Barefoot in the park, you start rubbing off on me”, suena en Spotify la voz de Rosalía, jugando con James Blake. Eso planeaba estar haciendo ahora, andando descalza por el parque con el hombre que yo quería. Pero ¿quién osaría salir al parque ahora mismo, bajo este calor? Y las partículas del amor roto esparcidas por el piso dificultan el avance de las horas.

James Blake - Barefoot In The Park feat. Rosalía (Official Video)

Harta de no poder soñar. Ya ni intento cerrar los ojos porque sé que no vendrá la ilusión sino el espanto. Adentro y afuera. La olla de presión, yo dentro de ella. No soy el pueblo pero puedo sentirlo, y no entiendo qué hacen los unos y los otros, encerrados en sus cómodos palacios. No he entrado jamás en ellos, ni en Washington ni en La Habana y tampoco en Kabul; mas diría que cuando veo las imágenes de las reuniones que en ellos sus adustos inquilinos celebran, alcanzo a escuchar el discreto, casi imperceptible ronroneo de los potentes equipos de aire adondicionado. Allí donde no se suda. Sudar sólo ocurre en la calle. Dentro de la olla. Reventará mi cabeza como lo hará el día menos pensado el planeta. Todo lo que he de preguntarme es cuál estallido sucederá primero.

Podría dedicarme a cocinar: ¿sopa para mitigar el efecto de los gérmenes de COVID o frijoles negros contra los veinte meses sin ver a mi madre? Agarro la olla de presión. La verdadera, aunque no funcione bien. Se ha convertido en una olla silenciosa. Quién sabe qué manipulación hice alguna vez en ella que dejó de emitir silbidos cuando la comida está lista. Hay que adivinarlo ahora. Yo tampoco dejo escapar sonido alguno. Estoy bajo presión pero nadie lo sabe. Voy a explotar y solo yo me daré cuenta.

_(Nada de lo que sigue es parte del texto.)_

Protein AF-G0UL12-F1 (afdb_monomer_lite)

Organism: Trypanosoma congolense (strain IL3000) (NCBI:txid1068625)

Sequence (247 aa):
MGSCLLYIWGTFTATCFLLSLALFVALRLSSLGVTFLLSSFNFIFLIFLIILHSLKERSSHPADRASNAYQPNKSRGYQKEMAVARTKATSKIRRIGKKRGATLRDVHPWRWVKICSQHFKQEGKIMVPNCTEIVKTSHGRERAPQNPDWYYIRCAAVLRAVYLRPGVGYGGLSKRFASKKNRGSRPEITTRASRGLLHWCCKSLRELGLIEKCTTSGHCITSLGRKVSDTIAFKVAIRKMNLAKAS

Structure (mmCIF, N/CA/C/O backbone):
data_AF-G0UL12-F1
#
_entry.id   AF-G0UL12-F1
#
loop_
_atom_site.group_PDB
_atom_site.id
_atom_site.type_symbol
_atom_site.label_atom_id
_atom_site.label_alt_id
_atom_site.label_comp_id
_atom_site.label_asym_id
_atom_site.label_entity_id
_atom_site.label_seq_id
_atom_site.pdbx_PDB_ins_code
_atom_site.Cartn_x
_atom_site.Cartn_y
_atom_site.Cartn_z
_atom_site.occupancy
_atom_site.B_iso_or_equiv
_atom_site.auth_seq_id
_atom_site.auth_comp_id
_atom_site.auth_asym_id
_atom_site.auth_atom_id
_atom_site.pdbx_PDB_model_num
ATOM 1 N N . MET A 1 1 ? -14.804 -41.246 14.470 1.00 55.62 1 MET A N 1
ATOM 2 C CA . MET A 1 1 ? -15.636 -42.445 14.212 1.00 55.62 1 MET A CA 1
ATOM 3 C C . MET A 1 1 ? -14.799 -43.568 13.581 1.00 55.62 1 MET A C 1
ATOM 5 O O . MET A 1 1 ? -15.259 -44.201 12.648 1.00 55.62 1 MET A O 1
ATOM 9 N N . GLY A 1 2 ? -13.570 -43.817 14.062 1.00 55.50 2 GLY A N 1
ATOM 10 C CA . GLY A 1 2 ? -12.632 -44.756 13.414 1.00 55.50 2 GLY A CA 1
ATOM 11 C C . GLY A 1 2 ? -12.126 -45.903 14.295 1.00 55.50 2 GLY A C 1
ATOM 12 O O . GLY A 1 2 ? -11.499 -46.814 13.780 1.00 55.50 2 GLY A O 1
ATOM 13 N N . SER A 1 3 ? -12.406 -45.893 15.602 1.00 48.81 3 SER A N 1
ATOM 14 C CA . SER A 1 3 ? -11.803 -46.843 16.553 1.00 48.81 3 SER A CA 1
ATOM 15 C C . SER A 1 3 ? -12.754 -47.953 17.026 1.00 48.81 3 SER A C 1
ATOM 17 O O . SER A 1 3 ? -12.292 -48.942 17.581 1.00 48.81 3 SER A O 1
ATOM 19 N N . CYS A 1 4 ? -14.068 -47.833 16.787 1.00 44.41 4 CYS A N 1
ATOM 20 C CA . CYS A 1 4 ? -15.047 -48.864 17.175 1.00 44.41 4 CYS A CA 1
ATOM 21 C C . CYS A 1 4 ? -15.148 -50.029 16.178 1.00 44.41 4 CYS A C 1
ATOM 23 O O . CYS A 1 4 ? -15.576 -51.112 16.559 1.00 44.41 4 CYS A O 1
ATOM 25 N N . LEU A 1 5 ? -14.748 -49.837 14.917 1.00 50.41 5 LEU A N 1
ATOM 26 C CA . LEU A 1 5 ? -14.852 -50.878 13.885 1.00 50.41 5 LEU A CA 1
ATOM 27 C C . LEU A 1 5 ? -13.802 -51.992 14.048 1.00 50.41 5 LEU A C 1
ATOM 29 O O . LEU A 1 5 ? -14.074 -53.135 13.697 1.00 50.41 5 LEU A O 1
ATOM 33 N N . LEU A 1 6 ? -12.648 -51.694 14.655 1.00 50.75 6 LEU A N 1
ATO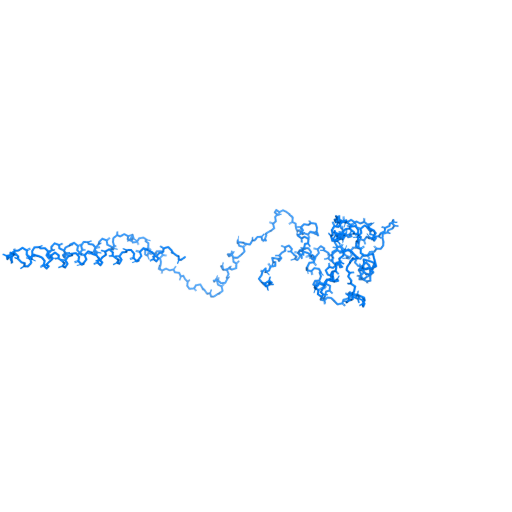M 34 C CA . LEU A 1 6 ? -11.583 -52.677 14.902 1.00 50.75 6 LEU A CA 1
ATOM 35 C C . LEU A 1 6 ? -11.913 -53.659 16.039 1.00 50.75 6 LEU A C 1
ATOM 37 O O . LEU A 1 6 ? -11.495 -54.811 15.987 1.00 50.75 6 LEU A O 1
ATOM 41 N N . TYR A 1 7 ? -12.714 -53.247 17.027 1.00 54.00 7 TYR A N 1
ATOM 42 C CA . TYR A 1 7 ? -13.117 -54.128 18.132 1.00 54.00 7 TYR A CA 1
ATOM 43 C C . TYR A 1 7 ? -14.205 -55.137 17.739 1.00 54.00 7 TYR A C 1
ATOM 45 O O . TYR A 1 7 ? -14.274 -56.213 18.322 1.00 54.00 7 TYR A O 1
ATOM 53 N N . ILE A 1 8 ? -15.023 -54.826 16.728 1.00 54.84 8 ILE A N 1
ATOM 54 C CA . ILE A 1 8 ? -16.109 -55.705 16.261 1.00 54.84 8 ILE A CA 1
ATOM 55 C C . ILE A 1 8 ? -15.571 -56.796 15.322 1.00 54.84 8 ILE A C 1
ATOM 57 O O . ILE A 1 8 ? -16.071 -57.916 15.326 1.00 54.84 8 ILE A O 1
ATOM 61 N N . TRP A 1 9 ? -14.512 -56.510 14.558 1.00 49.06 9 TRP A N 1
ATOM 62 C CA . TRP A 1 9 ? -13.855 -57.523 13.724 1.00 49.06 9 TRP A CA 1
ATOM 63 C C . TRP A 1 9 ? -13.010 -58.518 14.538 1.00 49.06 9 TRP A C 1
ATOM 65 O O . TRP A 1 9 ? -12.961 -59.693 14.188 1.00 49.06 9 TRP A O 1
ATOM 75 N N . GLY A 1 10 ? -12.399 -58.091 15.652 1.00 55.44 10 GLY A N 1
ATOM 76 C CA . GLY A 1 10 ? -11.591 -58.975 16.509 1.00 55.44 10 GLY A CA 1
ATOM 77 C C . GLY A 1 10 ? -12.400 -59.986 17.336 1.00 55.44 10 GLY A C 1
ATOM 78 O O . GLY A 1 10 ? -11.923 -61.083 17.613 1.00 55.44 10 GLY A O 1
ATOM 79 N N . THR A 1 11 ? -13.640 -59.660 17.709 1.00 57.97 11 THR A N 1
ATOM 80 C CA . THR A 1 11 ? -14.521 -60.586 18.447 1.00 57.97 11 THR A CA 1
ATOM 81 C C . THR A 1 11 ? -15.186 -61.619 17.534 1.00 57.97 11 THR A C 1
ATOM 83 O O . THR A 1 11 ? -15.495 -62.728 17.977 1.00 57.97 11 THR A O 1
ATOM 86 N N . PHE A 1 12 ? -15.351 -61.301 16.247 1.00 56.38 12 PHE A N 1
ATOM 87 C CA . PHE A 1 12 ? -15.909 -62.222 15.254 1.00 56.38 12 PHE A CA 1
ATOM 88 C C . PHE A 1 12 ? -14.910 -63.314 14.837 1.00 56.38 12 PHE A C 1
ATOM 90 O O . PHE A 1 12 ? -15.297 -64.460 14.627 1.00 56.38 12 PHE A O 1
ATOM 97 N N . THR A 1 13 ? -13.610 -63.006 14.779 1.00 59.56 13 THR A N 1
ATOM 98 C CA . THR A 1 13 ? -12.577 -64.006 14.448 1.00 59.56 13 THR A CA 1
ATOM 99 C C . THR A 1 13 ? -12.325 -64.987 15.595 1.00 59.56 13 THR A C 1
ATOM 101 O O . THR A 1 13 ? -12.186 -66.185 15.351 1.00 59.56 13 THR A O 1
ATOM 104 N N . ALA A 1 14 ? -12.339 -64.519 16.848 1.00 59.53 14 ALA A N 1
ATOM 105 C CA . ALA A 1 14 ? -12.118 -65.368 18.023 1.00 59.53 14 ALA A CA 1
ATOM 106 C C . ALA A 1 14 ? -13.271 -66.358 18.279 1.00 59.53 14 ALA A C 1
ATOM 108 O O . ALA A 1 14 ? -13.034 -67.515 18.631 1.00 59.53 14 ALA A O 1
ATOM 109 N N . THR A 1 15 ? -14.518 -65.932 18.058 1.00 64.69 15 THR A N 1
ATOM 110 C CA . THR A 1 15 ? -15.701 -66.801 18.202 1.00 64.69 15 THR A CA 1
ATOM 111 C C . THR A 1 15 ? -15.765 -67.871 17.111 1.00 64.69 15 THR A C 1
ATOM 113 O O . THR A 1 15 ? -16.109 -69.014 17.405 1.00 64.69 15 THR A O 1
ATOM 116 N N . CYS A 1 16 ? -15.335 -67.552 15.886 1.00 65.44 16 CYS A N 1
ATOM 117 C CA . CYS A 1 16 ? -15.254 -68.514 14.783 1.00 65.44 16 CYS A CA 1
ATOM 118 C C . CYS A 1 16 ? -14.155 -69.578 15.009 1.00 65.44 16 CYS A C 1
ATOM 120 O O . CYS A 1 16 ? -14.360 -70.759 14.727 1.00 65.44 16 CYS A O 1
ATOM 122 N N . PHE A 1 17 ? -13.012 -69.189 15.592 1.00 67.19 17 PHE A N 1
ATOM 123 C CA . PHE A 1 17 ? -11.918 -70.117 15.918 1.00 67.19 17 PHE A CA 1
ATOM 124 C C . PHE A 1 17 ? -12.298 -71.111 17.024 1.00 67.19 17 PHE A C 1
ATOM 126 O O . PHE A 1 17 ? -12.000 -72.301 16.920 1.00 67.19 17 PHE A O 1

Desisto de cocinar sopa o frijoles, ¿para qué, si el mundo se va a acabar? Mejor dicho, se está acabando ya. O lo estamos acabando. Aceleradamente. Como desesperados porque llegue el final definitivo. El mucho calor abrasa mis neuronas, que se desconectan para que mis dedos se muevan solos, liberados de mi voluntad, encendiendo el teléfono:

En pánico la multitud sobre la pista del aeropuerto de Kabul, intentando escapar de los talibanes. Saben lo que se les viene encima, lo que ya está ahí. Tampoco tuvieron tiempo de huir —¿a dónde podrían hacerlo?— los más de mil muertos dejados tres días atrás por el terremoto de 7,2 de magnitud que sacudió Haití. La gente pide rezar. Incrédula ante la efectividad de la sugerencia, dejo caer un par de. ¿Por qué he reabierto Twitter?

Tanto caos me agota.

Me siento exhausta de desear, soñar, de luchar. También hará poco más de una semana que Yunier García Aguilera abrió en Facebook un grupo que debía funcionar como forum donde todos los cubanos pudieran expresar lo que más rapido o con mayor intensidad les visitase el espíritu: Archipiélago. Explicando la elección del nombre, insiste García Aguilera en que Cuba no es isla sino un archipiélago. Tras dejarme llevar por algunos posts, enseguida pensé en Virgilio Piñera y en “el peso de una isla en el amor de un pueblo”. Luego, en Reinaldo Arenas y las escenas finales de su novela El color del verano, donde Cuba, roída en su base, pierde amarres y parte a lo desconocido. Por un momento parece concedérsele a sus habitantes la posibilidad de imaginar todos los futuros posibles, mas, no logrando ponerse de acuerdo, se hunde la isla “entre el fragor de gritos de protesta, de insultos, de maldiciones, de glugluteos y de ahogados susurros.”

Yo no puedo saber de qué el futuro estará hecho. Ni sé si exista el futuro. Demasiado calor hace para pensar y, en definitiva, el planeta está en alerta roja. Pero a mí me sigue pareciendo que no nos queda otro remedio: habrá que soñar.